(Dataset extract begins)

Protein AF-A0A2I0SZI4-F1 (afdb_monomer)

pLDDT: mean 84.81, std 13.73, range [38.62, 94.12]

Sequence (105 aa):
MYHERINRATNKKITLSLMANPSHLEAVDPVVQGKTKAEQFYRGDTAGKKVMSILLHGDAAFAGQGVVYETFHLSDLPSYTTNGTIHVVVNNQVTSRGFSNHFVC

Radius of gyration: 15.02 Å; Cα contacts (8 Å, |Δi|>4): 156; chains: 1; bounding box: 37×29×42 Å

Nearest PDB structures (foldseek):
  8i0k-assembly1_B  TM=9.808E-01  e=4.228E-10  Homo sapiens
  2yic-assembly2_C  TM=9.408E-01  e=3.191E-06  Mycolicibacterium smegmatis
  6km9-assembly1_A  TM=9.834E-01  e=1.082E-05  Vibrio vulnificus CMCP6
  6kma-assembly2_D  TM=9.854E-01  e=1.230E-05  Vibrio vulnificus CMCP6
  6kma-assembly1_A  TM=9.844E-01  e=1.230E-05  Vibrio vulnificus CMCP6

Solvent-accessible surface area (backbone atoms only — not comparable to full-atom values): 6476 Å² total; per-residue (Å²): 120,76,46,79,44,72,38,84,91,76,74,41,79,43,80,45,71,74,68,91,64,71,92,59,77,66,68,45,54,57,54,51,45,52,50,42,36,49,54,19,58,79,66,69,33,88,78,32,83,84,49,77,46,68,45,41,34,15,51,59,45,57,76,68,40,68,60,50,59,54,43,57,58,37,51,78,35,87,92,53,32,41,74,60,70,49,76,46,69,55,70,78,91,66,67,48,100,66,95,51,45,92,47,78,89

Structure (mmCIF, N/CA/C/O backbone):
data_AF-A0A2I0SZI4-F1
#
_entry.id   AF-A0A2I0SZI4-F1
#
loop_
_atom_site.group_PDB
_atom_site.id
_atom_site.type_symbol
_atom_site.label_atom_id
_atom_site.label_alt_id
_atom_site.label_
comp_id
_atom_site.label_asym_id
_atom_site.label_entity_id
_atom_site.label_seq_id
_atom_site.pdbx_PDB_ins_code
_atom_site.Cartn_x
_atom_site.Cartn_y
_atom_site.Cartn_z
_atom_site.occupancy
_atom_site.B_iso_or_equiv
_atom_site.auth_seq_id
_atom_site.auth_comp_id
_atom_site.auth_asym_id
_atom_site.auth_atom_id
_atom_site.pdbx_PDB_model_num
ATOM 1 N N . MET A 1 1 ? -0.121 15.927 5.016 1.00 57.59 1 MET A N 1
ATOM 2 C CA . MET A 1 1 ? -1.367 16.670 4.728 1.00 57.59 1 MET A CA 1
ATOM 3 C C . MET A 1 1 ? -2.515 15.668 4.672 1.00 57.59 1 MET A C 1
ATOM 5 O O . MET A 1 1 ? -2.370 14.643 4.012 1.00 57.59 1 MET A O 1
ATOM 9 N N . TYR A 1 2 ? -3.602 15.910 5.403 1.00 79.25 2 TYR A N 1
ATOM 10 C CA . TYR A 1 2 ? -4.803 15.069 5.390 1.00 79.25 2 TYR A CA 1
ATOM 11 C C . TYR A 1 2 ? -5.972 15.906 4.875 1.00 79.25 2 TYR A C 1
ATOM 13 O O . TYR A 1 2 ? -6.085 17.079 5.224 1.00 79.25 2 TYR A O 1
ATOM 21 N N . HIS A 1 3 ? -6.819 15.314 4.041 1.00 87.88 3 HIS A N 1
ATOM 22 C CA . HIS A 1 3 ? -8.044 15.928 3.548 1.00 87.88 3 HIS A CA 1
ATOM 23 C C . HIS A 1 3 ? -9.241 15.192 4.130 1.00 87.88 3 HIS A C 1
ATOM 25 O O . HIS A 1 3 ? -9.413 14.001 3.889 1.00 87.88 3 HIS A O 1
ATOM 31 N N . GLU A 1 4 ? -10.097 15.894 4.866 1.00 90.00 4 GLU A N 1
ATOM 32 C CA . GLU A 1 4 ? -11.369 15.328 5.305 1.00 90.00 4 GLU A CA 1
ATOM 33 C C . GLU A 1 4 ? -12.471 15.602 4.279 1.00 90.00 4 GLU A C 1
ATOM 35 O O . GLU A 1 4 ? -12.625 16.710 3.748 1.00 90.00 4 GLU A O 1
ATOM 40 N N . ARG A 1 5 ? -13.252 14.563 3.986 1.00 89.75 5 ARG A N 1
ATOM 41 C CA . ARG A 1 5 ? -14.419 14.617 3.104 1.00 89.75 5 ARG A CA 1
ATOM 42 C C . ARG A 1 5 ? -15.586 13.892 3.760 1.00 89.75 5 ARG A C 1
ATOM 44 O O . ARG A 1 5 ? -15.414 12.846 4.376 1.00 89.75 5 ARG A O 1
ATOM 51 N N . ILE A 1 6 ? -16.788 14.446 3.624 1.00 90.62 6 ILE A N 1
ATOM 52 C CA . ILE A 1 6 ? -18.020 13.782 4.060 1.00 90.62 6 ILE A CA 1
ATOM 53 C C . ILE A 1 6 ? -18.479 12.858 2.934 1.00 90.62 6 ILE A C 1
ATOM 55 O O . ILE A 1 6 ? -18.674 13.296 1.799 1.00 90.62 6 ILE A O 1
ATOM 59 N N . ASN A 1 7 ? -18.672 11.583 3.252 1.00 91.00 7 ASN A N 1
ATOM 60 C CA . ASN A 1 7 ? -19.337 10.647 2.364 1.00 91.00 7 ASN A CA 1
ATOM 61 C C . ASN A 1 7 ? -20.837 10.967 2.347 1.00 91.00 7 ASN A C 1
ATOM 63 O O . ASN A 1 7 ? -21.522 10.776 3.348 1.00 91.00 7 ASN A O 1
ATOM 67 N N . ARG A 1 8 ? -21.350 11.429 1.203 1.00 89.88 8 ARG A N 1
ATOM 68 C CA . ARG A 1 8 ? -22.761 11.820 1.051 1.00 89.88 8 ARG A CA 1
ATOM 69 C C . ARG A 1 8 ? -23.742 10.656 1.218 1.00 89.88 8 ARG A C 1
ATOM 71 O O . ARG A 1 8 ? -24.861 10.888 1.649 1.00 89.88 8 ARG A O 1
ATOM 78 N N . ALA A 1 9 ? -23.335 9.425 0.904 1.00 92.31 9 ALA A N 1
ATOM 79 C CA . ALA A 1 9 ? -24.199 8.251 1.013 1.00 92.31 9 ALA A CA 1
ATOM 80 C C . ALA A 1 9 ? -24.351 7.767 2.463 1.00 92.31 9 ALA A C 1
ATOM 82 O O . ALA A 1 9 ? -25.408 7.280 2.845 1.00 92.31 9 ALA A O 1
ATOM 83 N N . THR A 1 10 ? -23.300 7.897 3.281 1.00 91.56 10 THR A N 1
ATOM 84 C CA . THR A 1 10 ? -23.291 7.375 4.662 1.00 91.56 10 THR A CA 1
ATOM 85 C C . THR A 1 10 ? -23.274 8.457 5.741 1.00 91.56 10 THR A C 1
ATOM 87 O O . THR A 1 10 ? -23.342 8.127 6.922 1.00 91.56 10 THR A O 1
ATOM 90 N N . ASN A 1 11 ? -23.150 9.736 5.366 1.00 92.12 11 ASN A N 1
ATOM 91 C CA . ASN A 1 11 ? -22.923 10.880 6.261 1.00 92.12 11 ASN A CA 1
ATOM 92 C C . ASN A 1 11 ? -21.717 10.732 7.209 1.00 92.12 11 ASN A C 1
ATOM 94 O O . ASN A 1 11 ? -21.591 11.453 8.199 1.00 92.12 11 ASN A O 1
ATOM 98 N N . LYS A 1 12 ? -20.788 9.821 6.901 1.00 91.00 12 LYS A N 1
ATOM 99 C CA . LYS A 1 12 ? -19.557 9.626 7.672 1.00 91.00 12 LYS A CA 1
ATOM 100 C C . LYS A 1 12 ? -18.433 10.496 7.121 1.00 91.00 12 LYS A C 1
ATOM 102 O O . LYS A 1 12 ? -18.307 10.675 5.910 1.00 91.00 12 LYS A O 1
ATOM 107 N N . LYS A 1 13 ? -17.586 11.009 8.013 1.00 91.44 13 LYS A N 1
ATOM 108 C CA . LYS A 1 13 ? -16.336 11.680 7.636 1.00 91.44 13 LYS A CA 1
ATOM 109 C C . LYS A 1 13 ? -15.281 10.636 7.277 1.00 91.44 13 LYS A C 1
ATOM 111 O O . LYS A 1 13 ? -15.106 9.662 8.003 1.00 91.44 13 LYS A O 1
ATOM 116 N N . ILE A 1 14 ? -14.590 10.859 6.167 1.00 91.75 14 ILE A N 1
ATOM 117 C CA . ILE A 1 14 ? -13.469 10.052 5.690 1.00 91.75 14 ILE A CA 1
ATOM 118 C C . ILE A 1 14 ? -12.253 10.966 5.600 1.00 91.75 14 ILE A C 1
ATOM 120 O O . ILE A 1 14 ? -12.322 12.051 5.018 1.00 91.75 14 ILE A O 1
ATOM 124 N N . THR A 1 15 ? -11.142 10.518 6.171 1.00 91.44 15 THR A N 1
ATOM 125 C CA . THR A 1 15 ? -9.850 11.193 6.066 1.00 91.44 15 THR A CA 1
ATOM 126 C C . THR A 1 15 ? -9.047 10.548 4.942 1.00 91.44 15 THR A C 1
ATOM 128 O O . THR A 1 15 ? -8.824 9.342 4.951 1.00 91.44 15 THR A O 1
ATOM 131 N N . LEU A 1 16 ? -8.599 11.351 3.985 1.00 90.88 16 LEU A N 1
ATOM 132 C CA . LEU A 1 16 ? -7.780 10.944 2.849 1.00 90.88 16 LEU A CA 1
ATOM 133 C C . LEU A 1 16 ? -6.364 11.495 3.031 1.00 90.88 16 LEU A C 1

(Dataset extract ends)

What the task asks => Work out how many lines above contain the word "backbone". Give only the number.

Output for this exercise => 2